#### What the exercise asks
Using the listing below, copy exactly each line from the one that has "ATOM 35 C C" through the one that has "ATOM 56 N N"; omit the pictures.

#### Extracted entries
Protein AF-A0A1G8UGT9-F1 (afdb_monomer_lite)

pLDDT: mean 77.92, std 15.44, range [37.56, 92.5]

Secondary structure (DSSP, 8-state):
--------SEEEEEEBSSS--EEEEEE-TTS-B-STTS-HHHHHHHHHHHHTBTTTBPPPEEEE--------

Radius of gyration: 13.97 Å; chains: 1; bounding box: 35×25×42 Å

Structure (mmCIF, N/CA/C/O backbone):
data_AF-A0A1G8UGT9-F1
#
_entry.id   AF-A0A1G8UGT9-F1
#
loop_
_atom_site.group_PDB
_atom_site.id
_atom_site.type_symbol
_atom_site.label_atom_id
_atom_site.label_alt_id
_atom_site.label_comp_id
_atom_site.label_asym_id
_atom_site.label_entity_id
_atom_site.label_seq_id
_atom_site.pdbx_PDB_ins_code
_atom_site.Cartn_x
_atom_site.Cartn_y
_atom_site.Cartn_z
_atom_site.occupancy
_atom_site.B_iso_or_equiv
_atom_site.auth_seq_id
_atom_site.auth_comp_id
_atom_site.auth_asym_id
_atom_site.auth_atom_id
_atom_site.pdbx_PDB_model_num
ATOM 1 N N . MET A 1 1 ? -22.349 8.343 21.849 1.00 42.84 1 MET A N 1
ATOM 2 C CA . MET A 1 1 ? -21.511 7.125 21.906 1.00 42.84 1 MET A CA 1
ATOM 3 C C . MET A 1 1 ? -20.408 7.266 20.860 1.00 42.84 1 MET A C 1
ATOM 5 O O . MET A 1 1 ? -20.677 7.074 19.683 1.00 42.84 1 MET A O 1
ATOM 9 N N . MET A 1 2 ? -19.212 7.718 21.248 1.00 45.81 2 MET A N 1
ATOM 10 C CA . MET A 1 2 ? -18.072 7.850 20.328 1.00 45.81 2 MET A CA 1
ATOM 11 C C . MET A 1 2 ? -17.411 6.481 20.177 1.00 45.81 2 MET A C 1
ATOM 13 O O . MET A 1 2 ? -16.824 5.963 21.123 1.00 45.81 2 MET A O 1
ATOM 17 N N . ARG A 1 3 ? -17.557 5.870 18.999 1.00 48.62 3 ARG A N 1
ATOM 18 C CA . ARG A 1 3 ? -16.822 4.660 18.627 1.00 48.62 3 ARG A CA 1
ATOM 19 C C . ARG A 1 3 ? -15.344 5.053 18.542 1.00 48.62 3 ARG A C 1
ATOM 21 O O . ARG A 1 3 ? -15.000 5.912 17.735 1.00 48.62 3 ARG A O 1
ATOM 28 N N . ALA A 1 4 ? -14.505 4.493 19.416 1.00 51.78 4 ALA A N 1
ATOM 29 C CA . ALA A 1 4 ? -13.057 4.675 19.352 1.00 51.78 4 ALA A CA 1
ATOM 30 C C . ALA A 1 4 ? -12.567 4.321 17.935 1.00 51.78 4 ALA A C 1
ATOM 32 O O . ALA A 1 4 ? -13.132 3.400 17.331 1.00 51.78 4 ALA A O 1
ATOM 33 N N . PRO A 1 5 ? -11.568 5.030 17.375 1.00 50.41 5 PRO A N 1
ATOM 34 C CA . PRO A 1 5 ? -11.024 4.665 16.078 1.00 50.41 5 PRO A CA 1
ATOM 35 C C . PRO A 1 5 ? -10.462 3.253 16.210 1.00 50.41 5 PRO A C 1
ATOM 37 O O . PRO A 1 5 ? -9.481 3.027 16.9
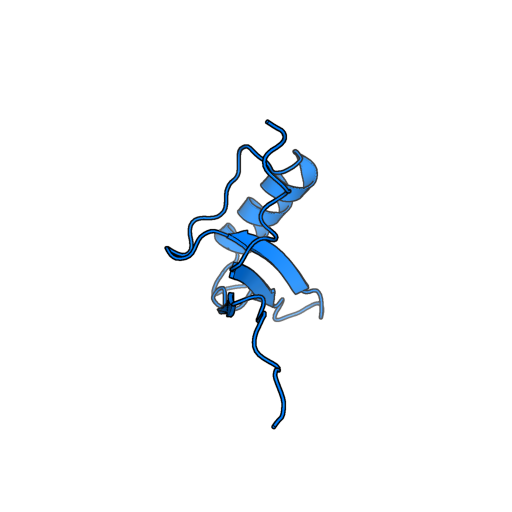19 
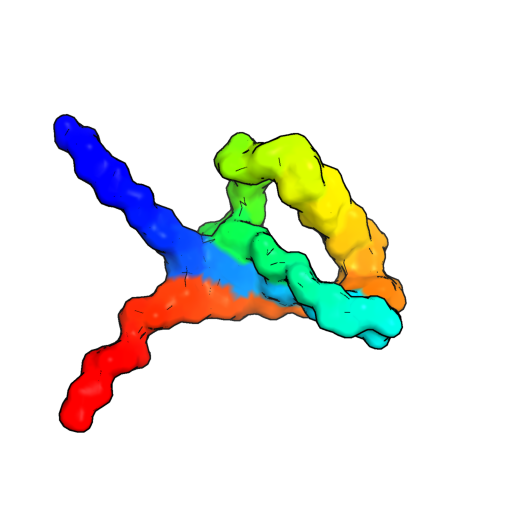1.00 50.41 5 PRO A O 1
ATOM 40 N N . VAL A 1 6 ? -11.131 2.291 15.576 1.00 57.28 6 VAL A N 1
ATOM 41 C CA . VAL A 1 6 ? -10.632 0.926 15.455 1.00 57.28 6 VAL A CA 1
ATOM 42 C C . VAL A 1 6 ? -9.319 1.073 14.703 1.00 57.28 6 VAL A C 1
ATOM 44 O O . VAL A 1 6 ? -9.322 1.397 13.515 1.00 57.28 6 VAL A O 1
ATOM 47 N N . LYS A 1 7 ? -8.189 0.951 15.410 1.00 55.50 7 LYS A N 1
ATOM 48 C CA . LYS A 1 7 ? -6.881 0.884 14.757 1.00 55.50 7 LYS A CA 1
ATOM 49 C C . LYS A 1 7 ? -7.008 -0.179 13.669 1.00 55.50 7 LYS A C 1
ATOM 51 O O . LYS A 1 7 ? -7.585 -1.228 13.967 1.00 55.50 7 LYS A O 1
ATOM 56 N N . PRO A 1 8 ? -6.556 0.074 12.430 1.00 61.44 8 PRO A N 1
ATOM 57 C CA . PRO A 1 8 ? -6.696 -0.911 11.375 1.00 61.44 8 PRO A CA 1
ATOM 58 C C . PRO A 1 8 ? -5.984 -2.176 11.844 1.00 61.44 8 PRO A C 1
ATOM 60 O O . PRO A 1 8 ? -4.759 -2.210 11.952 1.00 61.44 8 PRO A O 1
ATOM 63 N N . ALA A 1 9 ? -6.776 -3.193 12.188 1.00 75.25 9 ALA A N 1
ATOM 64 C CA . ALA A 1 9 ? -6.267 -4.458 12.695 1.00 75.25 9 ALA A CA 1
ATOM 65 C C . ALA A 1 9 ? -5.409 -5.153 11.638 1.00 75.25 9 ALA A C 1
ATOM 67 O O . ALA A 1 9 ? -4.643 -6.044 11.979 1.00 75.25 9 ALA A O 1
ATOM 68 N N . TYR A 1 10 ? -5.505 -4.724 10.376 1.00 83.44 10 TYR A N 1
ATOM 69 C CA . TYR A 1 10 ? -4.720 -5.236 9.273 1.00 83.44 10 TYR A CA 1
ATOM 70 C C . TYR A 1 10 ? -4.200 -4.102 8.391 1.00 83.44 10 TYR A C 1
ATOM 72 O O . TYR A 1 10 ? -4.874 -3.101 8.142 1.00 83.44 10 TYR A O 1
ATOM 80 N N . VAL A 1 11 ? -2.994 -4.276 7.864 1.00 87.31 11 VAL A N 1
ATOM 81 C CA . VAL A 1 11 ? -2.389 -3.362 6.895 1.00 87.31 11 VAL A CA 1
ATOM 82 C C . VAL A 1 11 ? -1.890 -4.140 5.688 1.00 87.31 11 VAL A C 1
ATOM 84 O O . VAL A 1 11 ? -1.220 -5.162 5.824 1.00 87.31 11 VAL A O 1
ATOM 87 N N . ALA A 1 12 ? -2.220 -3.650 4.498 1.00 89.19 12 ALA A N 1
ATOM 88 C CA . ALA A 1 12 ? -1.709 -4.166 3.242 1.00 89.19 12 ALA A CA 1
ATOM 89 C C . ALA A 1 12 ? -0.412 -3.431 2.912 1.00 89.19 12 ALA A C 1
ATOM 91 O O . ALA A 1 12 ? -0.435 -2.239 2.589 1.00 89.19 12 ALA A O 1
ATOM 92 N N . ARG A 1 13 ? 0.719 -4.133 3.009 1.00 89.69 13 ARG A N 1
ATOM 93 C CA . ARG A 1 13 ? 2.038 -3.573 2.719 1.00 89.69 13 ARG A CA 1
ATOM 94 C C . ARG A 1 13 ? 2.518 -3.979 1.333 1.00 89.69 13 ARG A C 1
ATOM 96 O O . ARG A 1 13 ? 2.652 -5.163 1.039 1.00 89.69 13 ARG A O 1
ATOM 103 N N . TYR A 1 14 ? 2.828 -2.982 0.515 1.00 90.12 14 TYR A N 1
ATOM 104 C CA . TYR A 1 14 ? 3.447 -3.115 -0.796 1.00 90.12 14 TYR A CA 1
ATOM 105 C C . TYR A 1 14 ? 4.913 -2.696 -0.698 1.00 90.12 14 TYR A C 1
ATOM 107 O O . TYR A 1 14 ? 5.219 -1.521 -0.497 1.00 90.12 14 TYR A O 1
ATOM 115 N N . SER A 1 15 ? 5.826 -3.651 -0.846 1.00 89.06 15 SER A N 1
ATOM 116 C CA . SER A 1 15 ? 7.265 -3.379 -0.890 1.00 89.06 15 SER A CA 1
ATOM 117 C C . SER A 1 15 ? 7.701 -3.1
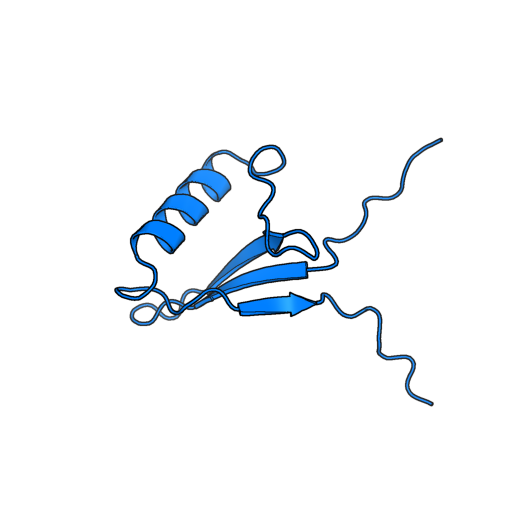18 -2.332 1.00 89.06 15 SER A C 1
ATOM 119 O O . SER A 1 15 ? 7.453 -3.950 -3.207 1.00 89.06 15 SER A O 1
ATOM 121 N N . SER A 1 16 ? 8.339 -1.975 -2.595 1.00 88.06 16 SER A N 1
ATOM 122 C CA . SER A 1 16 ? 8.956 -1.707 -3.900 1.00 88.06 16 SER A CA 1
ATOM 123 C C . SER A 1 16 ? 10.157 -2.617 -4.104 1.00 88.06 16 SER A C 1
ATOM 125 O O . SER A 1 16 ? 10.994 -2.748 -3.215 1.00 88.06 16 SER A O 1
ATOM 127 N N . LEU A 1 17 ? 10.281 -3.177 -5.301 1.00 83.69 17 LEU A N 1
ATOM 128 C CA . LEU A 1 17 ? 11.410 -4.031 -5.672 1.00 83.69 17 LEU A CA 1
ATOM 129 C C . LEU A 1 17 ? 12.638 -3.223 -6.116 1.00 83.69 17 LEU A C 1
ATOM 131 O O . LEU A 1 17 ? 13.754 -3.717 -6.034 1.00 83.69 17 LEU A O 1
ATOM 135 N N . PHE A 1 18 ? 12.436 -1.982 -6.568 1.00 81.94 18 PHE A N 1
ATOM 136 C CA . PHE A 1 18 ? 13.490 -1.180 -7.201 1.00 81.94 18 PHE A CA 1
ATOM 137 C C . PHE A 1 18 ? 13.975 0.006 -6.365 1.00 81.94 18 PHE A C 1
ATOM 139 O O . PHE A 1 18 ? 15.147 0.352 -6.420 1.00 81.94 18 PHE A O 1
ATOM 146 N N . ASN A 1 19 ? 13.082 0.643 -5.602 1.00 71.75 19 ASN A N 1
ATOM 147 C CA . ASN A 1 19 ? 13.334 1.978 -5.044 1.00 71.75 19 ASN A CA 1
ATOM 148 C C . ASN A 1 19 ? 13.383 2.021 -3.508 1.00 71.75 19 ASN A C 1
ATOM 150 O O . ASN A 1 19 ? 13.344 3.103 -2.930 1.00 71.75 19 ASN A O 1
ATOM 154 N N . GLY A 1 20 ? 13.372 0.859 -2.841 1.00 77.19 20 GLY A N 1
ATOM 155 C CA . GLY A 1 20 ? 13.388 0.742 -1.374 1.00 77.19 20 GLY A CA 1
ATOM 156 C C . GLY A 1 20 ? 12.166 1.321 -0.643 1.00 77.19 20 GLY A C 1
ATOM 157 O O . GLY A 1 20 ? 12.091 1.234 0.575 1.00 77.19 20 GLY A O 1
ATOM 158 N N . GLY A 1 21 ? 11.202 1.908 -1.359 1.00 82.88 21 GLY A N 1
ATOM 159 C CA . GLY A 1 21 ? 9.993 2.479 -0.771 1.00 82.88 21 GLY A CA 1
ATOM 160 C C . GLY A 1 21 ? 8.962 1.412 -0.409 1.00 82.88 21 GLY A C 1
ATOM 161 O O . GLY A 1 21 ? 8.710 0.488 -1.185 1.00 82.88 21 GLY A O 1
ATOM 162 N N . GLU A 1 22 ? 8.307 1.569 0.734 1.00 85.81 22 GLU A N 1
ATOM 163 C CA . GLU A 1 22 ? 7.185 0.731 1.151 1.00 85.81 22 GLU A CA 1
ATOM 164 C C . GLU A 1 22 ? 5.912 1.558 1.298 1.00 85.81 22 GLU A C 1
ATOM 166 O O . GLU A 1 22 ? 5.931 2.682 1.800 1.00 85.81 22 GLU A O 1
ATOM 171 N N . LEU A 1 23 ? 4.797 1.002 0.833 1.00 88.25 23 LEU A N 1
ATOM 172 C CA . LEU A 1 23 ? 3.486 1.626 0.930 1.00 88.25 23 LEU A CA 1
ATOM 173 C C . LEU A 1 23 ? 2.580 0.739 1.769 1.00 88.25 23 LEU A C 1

#### Answer for the task
ATOM 35 C C . PRO A 1 5 ? -10.462 3.253 16.210 1.00 50.41 5 PRO A C 1
ATOM 37 O O . PRO A 1 5 ? -9.481 3.027 16.9
19 
1.00 50.41 5 PRO A O 1
ATOM 40 N N . VAL A 1 6 ? -11.131 2.291 15.576 1.00 57.28 6 VAL A N 1
ATOM 41 C CA . VAL A 1 6 ? -10.632 0.926 15.455 1.00 57.28 6 VAL A CA 1
ATOM 42 C C . VAL A 1 6 ? -9.319 1.073 14.703 1.00 57.28 6 VAL A C 1
ATOM 44 O O . VAL A 1 6 ? -9.322 1.397 13.515 1.00 57.28 6 VAL A O 1
ATOM 47 N N . LYS A 1 7 ? -8.189 0.951 15.410 1.00 55.50 7 LYS A N 1
ATOM 48 C CA . LYS A 1 7 ? -6.881 0.884 14.757 1.00 55.50 7 LYS A CA 1
ATOM 49 C C . LYS A 1 7 ? -7.008 -0.179 13.669 1.00 55.50 7 LYS A C 1
ATOM 51 O O . LYS A 1 7 ? -7.585 -1.228 13.967 1.00 55.50 7 LYS A O 1
ATOM 56 N N . PRO A 1 8 ? -6.556 0.074 12.430 1.00 61.44 8 PRO A N 1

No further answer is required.